Weken heb ik erover gedaan om De helleveeg van A.F.Th. van der Heijden uitgelezen te krijgen. Ik
slaagde er maar niet in om in het verhaal te kruipen, mij te nestelen in de leefwereld van de Gevierde Schrijver, omdat ik die
grandioze mengeling van werkelijkheid en fictie en die unieke taalbeheersing,
die de bekroonde auteur in zowat al zijn vorige werken tentoon spreidde, hier miste.

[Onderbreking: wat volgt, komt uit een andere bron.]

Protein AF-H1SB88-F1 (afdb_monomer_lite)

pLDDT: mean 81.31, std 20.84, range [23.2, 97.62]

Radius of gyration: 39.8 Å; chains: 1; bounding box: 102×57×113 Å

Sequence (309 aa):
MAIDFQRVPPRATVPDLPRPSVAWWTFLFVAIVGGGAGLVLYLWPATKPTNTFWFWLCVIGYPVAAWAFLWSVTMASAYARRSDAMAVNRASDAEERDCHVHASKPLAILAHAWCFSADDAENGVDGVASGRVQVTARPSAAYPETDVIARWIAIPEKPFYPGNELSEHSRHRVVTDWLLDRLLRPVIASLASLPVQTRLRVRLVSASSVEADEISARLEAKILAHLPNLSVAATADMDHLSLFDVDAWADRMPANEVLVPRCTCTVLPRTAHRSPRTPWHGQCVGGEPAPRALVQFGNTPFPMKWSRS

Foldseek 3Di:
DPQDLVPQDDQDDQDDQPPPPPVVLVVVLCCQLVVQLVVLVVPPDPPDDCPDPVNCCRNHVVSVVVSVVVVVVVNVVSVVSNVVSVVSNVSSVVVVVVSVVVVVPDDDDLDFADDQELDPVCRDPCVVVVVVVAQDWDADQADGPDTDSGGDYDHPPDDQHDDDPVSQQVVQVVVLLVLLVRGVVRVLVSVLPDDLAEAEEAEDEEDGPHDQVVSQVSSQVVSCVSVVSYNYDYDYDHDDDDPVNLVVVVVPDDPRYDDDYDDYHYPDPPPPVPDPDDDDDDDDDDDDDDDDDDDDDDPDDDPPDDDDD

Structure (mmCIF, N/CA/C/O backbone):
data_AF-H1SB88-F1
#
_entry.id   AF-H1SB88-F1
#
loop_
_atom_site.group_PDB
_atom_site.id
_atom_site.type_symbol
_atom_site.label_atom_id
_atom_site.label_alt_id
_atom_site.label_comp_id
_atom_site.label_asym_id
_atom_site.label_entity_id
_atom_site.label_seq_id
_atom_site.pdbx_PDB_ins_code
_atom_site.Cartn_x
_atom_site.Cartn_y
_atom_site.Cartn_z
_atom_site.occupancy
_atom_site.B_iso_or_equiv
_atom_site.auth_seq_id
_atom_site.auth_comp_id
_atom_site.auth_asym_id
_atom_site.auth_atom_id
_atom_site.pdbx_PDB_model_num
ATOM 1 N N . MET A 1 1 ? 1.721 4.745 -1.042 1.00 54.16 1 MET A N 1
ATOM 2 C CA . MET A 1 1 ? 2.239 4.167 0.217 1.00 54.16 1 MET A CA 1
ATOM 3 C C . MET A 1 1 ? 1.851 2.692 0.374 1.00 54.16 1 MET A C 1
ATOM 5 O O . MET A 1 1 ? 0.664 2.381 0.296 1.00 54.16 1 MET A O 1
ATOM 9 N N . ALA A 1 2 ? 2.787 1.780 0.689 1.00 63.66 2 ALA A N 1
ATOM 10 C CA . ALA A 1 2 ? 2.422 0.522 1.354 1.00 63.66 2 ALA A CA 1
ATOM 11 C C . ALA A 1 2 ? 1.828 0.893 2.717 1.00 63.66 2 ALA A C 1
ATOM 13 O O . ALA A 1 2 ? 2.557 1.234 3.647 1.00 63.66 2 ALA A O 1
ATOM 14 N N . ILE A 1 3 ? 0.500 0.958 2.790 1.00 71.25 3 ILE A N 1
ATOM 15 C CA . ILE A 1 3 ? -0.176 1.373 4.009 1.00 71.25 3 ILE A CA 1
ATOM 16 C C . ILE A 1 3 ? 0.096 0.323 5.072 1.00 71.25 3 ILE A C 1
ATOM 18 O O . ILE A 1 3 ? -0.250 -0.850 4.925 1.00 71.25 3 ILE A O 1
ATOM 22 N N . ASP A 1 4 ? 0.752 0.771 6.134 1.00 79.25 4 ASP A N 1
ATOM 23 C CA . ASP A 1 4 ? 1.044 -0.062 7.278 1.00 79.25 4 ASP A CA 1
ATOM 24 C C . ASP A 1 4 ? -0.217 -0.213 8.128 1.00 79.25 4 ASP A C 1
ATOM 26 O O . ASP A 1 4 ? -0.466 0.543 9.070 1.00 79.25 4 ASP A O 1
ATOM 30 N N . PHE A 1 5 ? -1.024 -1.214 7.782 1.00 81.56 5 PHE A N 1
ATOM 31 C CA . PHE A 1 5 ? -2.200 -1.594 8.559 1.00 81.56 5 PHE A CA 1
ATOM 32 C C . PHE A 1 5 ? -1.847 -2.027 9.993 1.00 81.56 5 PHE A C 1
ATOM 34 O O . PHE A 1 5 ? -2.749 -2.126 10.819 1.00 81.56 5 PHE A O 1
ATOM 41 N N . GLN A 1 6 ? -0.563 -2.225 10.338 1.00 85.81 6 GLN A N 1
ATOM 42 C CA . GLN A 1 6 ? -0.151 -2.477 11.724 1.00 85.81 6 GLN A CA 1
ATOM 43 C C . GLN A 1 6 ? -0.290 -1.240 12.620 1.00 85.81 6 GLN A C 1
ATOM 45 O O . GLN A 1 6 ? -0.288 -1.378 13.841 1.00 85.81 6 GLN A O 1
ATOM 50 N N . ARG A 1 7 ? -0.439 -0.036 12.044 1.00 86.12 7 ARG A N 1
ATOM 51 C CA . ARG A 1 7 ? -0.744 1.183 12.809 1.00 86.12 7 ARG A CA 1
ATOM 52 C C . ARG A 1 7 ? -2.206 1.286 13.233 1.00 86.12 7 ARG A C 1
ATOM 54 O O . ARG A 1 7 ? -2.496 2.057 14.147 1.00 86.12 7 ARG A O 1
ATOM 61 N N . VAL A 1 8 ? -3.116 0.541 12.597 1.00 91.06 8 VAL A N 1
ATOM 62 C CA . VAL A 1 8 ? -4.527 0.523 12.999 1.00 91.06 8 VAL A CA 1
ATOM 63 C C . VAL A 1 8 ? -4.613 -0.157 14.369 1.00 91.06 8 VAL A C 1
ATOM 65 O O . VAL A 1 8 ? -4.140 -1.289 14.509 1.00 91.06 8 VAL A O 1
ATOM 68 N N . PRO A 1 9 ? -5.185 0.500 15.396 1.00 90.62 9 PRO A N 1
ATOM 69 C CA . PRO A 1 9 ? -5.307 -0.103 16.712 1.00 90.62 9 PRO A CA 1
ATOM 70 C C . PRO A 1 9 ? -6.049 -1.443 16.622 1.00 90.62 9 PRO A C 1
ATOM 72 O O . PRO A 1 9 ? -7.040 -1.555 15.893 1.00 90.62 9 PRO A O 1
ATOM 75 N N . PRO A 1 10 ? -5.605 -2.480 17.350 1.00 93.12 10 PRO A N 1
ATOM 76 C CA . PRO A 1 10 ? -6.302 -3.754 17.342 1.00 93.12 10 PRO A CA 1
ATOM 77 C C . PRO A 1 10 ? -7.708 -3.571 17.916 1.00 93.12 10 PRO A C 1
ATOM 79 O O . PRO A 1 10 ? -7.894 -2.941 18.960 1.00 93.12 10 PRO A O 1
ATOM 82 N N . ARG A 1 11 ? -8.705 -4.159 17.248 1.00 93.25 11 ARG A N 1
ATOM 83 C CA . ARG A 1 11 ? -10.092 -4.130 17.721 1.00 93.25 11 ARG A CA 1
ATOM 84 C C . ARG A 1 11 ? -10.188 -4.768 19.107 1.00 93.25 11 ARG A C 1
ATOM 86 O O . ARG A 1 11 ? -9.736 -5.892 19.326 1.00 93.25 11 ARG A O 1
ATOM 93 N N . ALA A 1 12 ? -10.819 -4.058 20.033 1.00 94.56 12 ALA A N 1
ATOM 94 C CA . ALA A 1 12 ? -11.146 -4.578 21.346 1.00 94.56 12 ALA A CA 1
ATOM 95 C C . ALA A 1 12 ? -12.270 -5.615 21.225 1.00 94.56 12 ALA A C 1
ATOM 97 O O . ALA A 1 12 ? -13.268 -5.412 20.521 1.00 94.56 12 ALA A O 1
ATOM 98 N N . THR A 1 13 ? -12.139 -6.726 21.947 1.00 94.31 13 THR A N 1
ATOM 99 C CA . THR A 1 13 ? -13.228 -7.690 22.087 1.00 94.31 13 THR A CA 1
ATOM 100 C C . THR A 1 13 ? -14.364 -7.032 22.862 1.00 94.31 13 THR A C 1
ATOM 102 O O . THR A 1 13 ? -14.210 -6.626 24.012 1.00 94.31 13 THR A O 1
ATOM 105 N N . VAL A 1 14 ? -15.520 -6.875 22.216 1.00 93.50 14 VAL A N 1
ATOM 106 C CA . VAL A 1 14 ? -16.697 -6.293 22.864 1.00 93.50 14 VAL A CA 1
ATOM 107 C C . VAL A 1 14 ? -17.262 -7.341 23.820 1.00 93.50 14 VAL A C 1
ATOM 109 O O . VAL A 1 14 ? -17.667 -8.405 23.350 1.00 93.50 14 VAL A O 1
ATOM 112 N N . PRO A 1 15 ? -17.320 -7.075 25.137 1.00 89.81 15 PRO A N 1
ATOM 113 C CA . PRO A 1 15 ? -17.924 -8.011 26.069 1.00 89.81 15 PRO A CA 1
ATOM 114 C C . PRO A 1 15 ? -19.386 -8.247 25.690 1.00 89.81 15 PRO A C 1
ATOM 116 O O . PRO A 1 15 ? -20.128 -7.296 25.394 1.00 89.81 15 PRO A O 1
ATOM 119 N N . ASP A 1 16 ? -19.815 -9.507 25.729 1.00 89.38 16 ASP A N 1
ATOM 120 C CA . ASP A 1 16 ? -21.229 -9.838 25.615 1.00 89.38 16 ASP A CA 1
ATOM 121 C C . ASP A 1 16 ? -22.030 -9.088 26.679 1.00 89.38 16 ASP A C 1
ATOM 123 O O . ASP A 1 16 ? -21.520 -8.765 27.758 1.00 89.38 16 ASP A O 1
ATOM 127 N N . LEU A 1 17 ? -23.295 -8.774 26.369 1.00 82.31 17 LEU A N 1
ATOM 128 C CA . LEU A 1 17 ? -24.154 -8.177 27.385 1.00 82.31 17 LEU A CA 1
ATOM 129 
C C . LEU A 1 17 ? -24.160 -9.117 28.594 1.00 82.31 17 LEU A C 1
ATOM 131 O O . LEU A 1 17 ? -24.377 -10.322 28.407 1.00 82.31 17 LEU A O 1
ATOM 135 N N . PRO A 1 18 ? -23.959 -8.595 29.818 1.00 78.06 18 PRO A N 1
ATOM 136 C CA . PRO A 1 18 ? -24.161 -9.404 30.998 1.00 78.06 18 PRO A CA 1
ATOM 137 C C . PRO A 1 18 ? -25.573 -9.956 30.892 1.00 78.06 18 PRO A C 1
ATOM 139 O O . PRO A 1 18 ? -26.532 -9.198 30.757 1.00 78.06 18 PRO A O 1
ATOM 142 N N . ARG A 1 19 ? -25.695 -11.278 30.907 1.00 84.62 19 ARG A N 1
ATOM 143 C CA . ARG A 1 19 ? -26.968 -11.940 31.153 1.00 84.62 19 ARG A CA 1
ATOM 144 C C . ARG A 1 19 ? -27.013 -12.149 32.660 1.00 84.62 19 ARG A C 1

Ik herinner me nog dat ik delen 3.1 en 3.2 van zijn
briljante cyclus De tandeloze tijd in
juni 1997 tijdens één veertiendaagse vakantie helemaal verorberd heb.
St.-Rémy-de-Provence kon me even gestolen worden (ik was er toch al geweest!), ik
had me tot taak gesteld meer dan tweeduizend pagina’s te genieten van het
virtuoze duo Het Hof van Barmhartigheid
en Onder het plaveisel het moeras,
tot ergernis van mijn geliefde reisgenote, die me bijna bij de haren moest
sleuren om toch af en toe onze kamer en die ene, weinig comfortabele stoel op
dat ene plekje schaduw in de zonovergoten tuin van ons tijdelijke verblijf, te
verlaten om iets te zien van de omgeving. Lezen kan je inderdaad thuis doen,
maar daar werd ik, als zelfstandig journalist, voortdurend lastig gevallen, dus
moest het maar in die veertien rustdagen gebeuren.

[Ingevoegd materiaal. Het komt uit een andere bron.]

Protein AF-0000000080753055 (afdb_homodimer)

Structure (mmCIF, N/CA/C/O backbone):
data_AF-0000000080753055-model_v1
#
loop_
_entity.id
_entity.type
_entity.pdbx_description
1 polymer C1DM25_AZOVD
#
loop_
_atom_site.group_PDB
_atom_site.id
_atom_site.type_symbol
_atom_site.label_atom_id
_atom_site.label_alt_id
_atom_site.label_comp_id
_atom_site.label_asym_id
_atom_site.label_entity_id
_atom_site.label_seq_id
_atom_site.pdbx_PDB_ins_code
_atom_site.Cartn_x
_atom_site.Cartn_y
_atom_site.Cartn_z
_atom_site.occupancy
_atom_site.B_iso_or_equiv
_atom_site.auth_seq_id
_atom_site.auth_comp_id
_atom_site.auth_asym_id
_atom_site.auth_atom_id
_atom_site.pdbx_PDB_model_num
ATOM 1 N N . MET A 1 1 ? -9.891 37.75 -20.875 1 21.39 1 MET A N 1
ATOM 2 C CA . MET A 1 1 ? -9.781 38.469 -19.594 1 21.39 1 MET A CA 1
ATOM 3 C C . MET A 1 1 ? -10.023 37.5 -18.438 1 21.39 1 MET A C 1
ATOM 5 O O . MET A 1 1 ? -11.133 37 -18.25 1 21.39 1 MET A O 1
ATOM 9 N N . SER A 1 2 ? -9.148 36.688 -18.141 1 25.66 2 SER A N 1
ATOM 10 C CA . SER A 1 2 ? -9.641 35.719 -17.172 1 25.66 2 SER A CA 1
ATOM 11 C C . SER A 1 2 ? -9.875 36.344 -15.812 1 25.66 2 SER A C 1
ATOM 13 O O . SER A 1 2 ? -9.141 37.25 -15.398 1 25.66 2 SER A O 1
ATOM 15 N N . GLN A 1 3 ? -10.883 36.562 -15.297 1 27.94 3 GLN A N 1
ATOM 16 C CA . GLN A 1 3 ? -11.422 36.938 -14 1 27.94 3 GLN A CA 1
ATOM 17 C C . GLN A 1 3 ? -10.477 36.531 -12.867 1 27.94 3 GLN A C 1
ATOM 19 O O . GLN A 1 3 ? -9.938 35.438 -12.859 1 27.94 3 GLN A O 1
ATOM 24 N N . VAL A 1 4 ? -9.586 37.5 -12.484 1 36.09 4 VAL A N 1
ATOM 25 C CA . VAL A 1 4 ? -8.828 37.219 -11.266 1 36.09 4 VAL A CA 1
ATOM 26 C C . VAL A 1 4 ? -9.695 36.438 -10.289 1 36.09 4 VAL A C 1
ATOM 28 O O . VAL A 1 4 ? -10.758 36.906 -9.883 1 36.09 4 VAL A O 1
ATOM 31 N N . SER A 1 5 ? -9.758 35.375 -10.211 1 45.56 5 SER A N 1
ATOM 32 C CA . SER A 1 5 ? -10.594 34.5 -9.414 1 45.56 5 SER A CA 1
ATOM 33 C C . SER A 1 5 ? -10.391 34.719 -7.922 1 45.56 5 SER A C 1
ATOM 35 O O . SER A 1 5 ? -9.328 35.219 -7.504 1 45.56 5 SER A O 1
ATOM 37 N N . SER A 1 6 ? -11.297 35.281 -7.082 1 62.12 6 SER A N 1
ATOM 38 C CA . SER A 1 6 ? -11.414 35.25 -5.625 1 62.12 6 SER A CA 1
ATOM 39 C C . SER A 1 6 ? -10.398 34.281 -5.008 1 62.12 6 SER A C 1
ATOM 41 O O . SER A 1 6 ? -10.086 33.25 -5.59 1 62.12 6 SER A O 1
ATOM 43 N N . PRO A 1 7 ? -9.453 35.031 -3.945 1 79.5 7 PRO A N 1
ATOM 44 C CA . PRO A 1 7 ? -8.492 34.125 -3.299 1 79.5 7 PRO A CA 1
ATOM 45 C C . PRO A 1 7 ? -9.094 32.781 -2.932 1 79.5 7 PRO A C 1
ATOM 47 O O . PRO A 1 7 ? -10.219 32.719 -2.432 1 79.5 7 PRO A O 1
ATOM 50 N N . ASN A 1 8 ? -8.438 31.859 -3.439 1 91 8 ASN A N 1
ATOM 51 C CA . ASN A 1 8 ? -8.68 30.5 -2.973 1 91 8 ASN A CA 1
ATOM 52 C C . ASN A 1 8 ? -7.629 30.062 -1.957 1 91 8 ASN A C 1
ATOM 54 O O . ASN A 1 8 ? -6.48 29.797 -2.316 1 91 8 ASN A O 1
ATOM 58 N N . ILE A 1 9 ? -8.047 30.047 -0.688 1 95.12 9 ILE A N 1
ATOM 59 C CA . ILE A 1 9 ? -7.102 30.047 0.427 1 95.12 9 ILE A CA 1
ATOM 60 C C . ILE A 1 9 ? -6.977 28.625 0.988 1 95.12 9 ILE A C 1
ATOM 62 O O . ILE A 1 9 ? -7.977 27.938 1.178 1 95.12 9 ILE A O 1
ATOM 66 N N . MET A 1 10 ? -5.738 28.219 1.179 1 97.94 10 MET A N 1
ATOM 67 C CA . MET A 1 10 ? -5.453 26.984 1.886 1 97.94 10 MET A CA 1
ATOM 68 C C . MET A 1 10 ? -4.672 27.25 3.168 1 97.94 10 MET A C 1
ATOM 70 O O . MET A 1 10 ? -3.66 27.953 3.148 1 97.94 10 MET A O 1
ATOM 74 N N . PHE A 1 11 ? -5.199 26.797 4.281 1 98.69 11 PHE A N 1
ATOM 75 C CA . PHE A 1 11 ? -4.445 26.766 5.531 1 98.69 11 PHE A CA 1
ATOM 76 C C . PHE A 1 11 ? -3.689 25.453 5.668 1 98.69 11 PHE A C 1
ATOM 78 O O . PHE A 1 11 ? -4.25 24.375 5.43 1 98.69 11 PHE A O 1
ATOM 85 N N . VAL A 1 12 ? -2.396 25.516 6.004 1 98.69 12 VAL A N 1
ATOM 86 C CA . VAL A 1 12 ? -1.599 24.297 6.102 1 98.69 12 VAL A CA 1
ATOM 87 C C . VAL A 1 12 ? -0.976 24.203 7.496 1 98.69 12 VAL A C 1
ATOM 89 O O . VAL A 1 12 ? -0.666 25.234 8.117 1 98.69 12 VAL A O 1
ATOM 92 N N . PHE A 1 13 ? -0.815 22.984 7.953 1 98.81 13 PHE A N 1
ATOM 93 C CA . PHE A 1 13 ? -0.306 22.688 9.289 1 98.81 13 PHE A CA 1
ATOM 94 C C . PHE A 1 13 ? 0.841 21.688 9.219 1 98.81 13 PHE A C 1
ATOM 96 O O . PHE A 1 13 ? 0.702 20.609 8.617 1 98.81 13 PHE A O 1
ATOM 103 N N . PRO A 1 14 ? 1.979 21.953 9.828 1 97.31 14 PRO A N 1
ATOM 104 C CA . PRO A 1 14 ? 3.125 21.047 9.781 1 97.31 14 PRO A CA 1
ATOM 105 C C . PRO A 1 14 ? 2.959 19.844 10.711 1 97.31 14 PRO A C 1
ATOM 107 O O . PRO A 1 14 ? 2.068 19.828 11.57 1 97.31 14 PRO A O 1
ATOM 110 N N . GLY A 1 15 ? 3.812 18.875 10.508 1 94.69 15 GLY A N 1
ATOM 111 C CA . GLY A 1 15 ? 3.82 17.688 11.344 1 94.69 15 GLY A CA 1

Van der Heijden bleef me ook nadien verrassen, verbazen,
verbijsteren, vermurwen, of dat nu met het begin van een nieuwe cyclus,
dagboekaantekeningen of een requiemroman voor zijn overleden zoon ging. Maar
met De helleveeg had ik voor het
eerst moeite. Ligt het aan mij? Dat zou best kunnen. Een leesdipje of zo. Of heeft de
begenadigde schrijver zich toch enigszins leeg geschreven aan dat even
imposante als pijnlijke afscheid van zijn eigen vlees en bloed.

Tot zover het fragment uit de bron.